I felt the air on my bare skin and realized that in ripping away the jeans he'd taken my undies with them, but I didn't care. The air on my skin was still suffocatingly hot. I couldn't breathe. The last thing I remember thinking was, I'm going to pass out, then nothing.
Chapter 58
I WOKE LYING on the edge of the tub with only one arm in the water with Damian. Cold towels covered me from head to foot. The one on my face lifted, and I saw that Nathaniel was in the water, holding Damian upright. I blinked up through a strand of wet hair and found Asher spreading a fresh cold towel against my face. He left enough of my face uncovered so I could look at him, sideways.
"How are you feeling?"
I had to think about that. "Better." He replaced the towels down the length of my body, and I realized I was completely nude. I shivered with the cold cloth and didn't care about anything except that I was finally cool. "How long was I out?"
"Not long," Asher said, smoothing the towel so that it molded to my legs.
I looked at Nathaniel, kneeling in the tub, pinning Damian to the edge, so the vampire could hold on to me. "I've never seen a shapeshifter pass out from heat exhaustion before," he said.
"A first time for everything," I said.
Damian turned his head slowly to look at me. His eyes were clear, bright, alive again. His eyes were the color of emeralds, and it wasn't caused by vampire powers, it was his natural eye color, as if his mother had fooled around with a cat to get him here. People just didn't have that color of eyes.
I smiled at him. "You look better."
"I fed."
I glanced at Nathaniel. He turned his head so I could see the neat bite marks in the side of his throat.
"I think I can support myself," Damian said.
Nathaniel looked a question at Asher, who must have nodded, because Nathaniel backed off. Damian settled against me, still holding my arm across his chest, but lightly now. One hand gently on my wrist, the other hand stroked my arm.
"I hear you're my master."
I looked into those calm eyes. "You don't seem upset."
He rubbed his chin and cheek against my arm. It was catlike, and intimate, a lover's gesture. I studied his face, tried to read past those peaceful emerald eyes. Then I realized I didn't have to read his face. The barest thought and I knew that the peacefulness in his eyes went all the way through. He was filled with a great calmness, a sense of rightness. Calm and peace had never been my reaction to Jean-Claude binding me closer to him.

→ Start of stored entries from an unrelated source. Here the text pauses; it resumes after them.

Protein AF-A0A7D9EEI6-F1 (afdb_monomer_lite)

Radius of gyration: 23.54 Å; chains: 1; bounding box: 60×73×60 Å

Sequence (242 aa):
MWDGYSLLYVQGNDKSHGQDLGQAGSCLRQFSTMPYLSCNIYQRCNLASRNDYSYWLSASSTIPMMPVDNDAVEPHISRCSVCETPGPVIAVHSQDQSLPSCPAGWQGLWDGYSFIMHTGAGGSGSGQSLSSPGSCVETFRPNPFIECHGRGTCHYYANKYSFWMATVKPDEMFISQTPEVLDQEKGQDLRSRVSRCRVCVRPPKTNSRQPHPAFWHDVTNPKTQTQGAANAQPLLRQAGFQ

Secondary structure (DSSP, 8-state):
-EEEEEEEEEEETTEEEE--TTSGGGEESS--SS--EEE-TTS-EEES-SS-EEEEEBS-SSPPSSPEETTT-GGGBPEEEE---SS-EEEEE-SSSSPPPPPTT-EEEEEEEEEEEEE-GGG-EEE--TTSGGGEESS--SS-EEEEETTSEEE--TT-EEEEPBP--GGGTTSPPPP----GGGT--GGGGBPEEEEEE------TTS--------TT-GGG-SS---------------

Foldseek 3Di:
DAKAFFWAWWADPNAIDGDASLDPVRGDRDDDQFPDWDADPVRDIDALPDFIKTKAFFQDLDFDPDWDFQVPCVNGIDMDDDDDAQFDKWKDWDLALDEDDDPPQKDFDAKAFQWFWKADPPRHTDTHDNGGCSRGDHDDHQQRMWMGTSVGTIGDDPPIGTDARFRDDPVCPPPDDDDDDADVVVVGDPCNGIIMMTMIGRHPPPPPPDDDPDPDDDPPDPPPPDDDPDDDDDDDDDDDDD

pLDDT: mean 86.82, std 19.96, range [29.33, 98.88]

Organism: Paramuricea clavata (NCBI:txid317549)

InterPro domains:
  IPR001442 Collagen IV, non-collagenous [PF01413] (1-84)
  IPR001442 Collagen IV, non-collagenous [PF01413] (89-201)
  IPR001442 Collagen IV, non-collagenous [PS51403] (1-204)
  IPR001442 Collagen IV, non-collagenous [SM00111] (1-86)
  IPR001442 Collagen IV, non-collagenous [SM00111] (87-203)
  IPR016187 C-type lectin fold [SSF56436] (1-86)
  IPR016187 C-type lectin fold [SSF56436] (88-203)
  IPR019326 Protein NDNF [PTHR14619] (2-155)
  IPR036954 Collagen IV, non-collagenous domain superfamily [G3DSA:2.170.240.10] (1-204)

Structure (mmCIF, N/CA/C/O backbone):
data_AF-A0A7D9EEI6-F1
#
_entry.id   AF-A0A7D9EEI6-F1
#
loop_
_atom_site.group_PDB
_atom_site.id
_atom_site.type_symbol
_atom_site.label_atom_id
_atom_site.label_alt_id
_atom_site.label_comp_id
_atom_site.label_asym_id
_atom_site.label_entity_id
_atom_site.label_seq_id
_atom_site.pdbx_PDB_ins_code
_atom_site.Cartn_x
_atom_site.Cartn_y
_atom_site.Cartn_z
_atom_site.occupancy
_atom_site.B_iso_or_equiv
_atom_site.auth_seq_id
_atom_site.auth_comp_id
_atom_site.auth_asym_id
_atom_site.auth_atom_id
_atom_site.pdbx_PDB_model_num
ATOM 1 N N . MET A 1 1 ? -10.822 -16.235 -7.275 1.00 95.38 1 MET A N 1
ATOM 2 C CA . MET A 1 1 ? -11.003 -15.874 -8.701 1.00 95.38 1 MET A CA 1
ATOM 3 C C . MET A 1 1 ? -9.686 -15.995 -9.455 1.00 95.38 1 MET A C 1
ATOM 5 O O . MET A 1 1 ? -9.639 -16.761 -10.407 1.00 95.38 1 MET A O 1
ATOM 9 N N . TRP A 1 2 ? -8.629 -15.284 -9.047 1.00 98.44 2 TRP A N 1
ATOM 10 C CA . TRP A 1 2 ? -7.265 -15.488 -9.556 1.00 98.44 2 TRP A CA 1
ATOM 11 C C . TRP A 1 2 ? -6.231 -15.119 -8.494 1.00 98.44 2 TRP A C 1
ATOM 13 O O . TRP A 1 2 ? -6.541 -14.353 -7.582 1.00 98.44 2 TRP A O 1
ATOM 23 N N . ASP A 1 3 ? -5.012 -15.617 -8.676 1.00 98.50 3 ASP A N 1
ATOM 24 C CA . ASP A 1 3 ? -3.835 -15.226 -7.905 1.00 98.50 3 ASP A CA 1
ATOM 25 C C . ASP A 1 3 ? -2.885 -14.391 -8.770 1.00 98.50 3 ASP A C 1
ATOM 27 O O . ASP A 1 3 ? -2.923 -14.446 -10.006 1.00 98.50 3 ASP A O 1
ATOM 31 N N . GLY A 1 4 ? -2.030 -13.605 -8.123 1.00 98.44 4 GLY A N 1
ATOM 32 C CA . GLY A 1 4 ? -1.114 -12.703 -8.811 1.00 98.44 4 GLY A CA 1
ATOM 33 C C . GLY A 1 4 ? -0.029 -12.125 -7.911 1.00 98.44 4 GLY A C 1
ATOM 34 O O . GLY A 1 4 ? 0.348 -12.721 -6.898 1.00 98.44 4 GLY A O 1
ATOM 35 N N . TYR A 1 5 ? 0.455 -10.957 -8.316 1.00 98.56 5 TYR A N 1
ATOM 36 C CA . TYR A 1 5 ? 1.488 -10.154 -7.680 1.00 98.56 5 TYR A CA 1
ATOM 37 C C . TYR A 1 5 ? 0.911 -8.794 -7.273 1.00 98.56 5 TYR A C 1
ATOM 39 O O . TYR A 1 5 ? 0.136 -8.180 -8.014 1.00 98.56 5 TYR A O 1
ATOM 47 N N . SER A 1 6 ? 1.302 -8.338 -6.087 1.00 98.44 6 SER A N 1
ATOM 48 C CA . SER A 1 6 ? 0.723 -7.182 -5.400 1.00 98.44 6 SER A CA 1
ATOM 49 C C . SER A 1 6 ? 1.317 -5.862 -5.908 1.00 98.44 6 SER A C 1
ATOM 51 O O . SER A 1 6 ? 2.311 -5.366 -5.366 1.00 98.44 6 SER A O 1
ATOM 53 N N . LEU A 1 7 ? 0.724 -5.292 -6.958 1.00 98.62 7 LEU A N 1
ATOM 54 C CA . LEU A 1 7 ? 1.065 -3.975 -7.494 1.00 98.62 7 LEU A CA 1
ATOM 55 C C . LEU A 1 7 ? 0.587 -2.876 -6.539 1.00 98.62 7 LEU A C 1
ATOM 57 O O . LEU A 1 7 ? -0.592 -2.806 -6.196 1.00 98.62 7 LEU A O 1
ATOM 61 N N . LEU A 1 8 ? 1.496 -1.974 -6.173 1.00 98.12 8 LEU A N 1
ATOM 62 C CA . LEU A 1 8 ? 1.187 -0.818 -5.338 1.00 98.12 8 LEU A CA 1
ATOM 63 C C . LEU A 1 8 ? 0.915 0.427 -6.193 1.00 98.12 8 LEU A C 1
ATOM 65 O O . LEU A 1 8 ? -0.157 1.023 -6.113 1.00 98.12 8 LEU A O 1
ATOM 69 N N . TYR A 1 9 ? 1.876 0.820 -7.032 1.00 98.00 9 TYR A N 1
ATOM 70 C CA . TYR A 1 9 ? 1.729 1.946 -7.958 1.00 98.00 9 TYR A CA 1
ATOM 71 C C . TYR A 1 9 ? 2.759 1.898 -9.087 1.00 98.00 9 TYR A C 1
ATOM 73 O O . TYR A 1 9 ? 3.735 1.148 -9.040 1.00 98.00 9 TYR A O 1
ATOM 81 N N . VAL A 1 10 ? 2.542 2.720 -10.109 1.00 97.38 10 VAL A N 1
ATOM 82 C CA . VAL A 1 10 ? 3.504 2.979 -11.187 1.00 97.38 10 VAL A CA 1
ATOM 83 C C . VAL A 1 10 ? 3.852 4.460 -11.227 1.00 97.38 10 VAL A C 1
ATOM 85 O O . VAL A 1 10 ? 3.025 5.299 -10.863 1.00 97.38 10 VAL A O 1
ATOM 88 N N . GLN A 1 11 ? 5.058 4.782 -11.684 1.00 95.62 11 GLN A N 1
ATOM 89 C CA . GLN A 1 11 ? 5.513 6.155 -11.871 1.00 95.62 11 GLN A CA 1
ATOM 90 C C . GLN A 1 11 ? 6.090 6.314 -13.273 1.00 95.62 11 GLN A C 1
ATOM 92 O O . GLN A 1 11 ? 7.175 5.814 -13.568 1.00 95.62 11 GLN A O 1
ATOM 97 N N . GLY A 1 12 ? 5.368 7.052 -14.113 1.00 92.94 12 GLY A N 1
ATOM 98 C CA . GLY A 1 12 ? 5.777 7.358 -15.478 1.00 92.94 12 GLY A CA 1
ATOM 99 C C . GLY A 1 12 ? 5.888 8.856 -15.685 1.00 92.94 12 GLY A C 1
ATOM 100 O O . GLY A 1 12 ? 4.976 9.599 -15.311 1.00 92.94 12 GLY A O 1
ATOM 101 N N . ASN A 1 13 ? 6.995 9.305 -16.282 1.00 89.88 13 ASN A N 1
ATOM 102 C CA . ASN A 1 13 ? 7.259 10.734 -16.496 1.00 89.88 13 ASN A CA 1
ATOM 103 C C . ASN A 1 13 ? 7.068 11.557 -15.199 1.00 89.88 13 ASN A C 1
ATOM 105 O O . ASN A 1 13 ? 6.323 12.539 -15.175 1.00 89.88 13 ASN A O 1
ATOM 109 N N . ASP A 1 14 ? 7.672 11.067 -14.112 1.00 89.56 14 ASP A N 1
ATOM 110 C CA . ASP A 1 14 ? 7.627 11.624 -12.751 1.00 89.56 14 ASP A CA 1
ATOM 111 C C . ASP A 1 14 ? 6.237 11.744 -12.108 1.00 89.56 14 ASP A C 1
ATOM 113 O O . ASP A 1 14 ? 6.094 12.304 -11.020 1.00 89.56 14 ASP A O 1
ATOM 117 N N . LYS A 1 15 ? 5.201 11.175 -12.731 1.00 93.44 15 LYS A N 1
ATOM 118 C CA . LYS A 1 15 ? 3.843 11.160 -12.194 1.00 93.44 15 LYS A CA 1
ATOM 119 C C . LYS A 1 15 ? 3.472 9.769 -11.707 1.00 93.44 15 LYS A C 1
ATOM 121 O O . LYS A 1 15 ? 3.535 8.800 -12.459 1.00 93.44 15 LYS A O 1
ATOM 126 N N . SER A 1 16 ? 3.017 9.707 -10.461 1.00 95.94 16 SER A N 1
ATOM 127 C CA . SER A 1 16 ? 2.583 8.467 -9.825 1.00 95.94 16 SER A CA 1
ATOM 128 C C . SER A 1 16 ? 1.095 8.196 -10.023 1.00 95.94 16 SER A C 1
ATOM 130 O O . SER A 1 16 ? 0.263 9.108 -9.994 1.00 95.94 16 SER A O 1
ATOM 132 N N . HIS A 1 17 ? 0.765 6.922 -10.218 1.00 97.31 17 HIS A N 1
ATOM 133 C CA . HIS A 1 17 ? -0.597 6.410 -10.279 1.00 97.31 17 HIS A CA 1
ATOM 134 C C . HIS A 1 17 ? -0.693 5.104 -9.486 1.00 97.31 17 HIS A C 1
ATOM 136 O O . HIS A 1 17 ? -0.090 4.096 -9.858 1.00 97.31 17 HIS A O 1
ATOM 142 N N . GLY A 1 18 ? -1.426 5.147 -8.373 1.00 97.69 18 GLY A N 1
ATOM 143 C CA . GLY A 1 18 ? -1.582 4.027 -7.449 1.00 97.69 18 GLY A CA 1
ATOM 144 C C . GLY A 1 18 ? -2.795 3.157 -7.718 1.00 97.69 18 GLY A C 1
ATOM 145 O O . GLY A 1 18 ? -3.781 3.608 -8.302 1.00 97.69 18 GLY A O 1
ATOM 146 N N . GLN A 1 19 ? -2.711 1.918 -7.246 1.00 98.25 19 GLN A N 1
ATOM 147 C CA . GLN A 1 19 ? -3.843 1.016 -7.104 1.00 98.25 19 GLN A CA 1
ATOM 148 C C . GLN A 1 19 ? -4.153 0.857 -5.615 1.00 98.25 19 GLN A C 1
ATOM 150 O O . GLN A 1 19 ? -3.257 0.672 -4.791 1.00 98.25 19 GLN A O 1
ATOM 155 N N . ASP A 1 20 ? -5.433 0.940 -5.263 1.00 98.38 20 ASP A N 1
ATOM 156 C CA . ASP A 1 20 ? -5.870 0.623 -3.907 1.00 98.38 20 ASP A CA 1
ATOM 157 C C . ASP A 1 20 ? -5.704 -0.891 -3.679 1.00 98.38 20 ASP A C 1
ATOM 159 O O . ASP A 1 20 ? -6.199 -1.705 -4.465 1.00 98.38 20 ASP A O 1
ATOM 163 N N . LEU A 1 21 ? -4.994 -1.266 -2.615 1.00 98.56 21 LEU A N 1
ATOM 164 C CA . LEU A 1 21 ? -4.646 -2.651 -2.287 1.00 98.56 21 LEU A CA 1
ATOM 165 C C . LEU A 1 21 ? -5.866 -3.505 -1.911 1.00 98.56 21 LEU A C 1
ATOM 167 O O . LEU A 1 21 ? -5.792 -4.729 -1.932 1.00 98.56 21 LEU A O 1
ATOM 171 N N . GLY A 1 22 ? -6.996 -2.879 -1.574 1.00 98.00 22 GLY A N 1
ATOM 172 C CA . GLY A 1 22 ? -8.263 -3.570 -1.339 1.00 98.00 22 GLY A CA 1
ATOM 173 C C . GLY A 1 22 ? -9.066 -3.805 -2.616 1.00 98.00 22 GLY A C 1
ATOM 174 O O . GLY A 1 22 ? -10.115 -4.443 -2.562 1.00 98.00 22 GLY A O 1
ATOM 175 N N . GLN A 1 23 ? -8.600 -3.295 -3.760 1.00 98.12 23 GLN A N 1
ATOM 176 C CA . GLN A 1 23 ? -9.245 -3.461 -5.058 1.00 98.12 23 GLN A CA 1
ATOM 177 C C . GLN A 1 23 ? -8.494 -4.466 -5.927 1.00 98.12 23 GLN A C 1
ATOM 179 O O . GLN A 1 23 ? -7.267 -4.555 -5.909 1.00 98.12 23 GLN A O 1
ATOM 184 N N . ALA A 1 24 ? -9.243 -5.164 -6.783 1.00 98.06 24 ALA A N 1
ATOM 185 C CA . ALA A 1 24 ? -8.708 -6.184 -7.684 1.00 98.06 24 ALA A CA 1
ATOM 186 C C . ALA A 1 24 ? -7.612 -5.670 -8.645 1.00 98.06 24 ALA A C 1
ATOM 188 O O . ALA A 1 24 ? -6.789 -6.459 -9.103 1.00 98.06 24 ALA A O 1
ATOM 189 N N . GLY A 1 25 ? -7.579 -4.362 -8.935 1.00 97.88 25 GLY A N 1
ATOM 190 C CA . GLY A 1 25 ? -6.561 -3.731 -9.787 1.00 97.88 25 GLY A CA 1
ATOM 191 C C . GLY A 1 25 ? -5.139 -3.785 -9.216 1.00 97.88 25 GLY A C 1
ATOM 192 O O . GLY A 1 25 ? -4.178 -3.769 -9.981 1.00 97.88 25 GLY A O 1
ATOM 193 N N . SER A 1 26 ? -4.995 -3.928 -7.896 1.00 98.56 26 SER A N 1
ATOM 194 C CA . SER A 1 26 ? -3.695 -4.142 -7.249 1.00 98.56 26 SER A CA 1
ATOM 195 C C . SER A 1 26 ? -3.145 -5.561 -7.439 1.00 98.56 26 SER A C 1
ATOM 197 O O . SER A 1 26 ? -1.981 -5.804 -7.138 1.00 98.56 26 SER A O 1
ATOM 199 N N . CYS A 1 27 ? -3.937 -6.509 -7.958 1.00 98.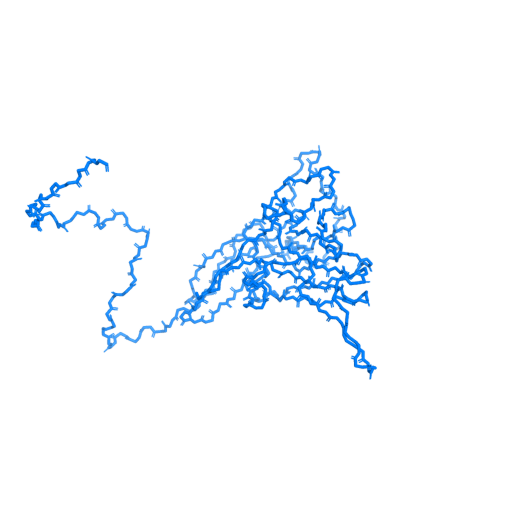69 27 CYS A N 1
ATOM 200 C CA . CYS A 1 27 ? -3.531 -7.905 -8.085 1.00 98.69 27 CYS A CA 1
ATOM 201 C C . CYS A 1 27 ? -3.319 -8.332 -9.541 1.00 98.69 27 CYS A C 1
ATOM 203 O O . CYS A 1 27 ? -4.201 -8.917 -10.186 1.00 98.69 27 CYS A O 1
ATOM 205 N N . LEU A 1 28 ? -2.123 -8.054 -10.066 1.00 98.56 28 LEU A N 1
ATOM 206 C CA . LEU A 1 28 ? -1.760 -8.384 -11.442 1.00 98.56 28 LEU A CA 1
ATOM 207 C C . LEU A 1 28 ? -1.333 -9.846 -11.568 1.00 98.56 28 LEU A C 1
ATOM 209 O O . LEU A 1 28 ? -0.466 -10.317 -10.842 1.00 98.56 28 LEU A O 1
ATOM 213 N N . ARG A 1 29 ? -1.890 -10.573 -12.541 1.00 98.06 29 ARG A N 1
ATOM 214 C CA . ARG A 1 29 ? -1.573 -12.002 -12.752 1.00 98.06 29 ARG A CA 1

I could feel what Damian was feeling, knew his heart almost better than my own, but I didn't understand him. In that moment staring into those beautiful, peaceful eyes, I simply had no clue. I would have run for the hills, fought, screamed, hated. I would not have gone quietly into any kind of servitude, no matter how potentially beneficent the ruler. Truthfully, I wasn't a hundred percent sure I was a beneficent ruler. I mean I was easy to get along with as long as everything went my way, but cross me, and I wasn't easy. I was close to being the hardest person I knew, and I know some hard people. I was trying to be softer lately, but trying to be softer and actually being softer, aren't the same. I looked into Damian's eyes and knew that if it were me, tied to me as master, I'd be scared.
Damian turned in the water, kneeling at the tub edge. He leaned in and laid a gentle kiss on my forehead. "You saved me, again."
He was right, but as his lips touched my skin, I wondered how long he'd be grateful and when he'd finally realize how screwed we both were.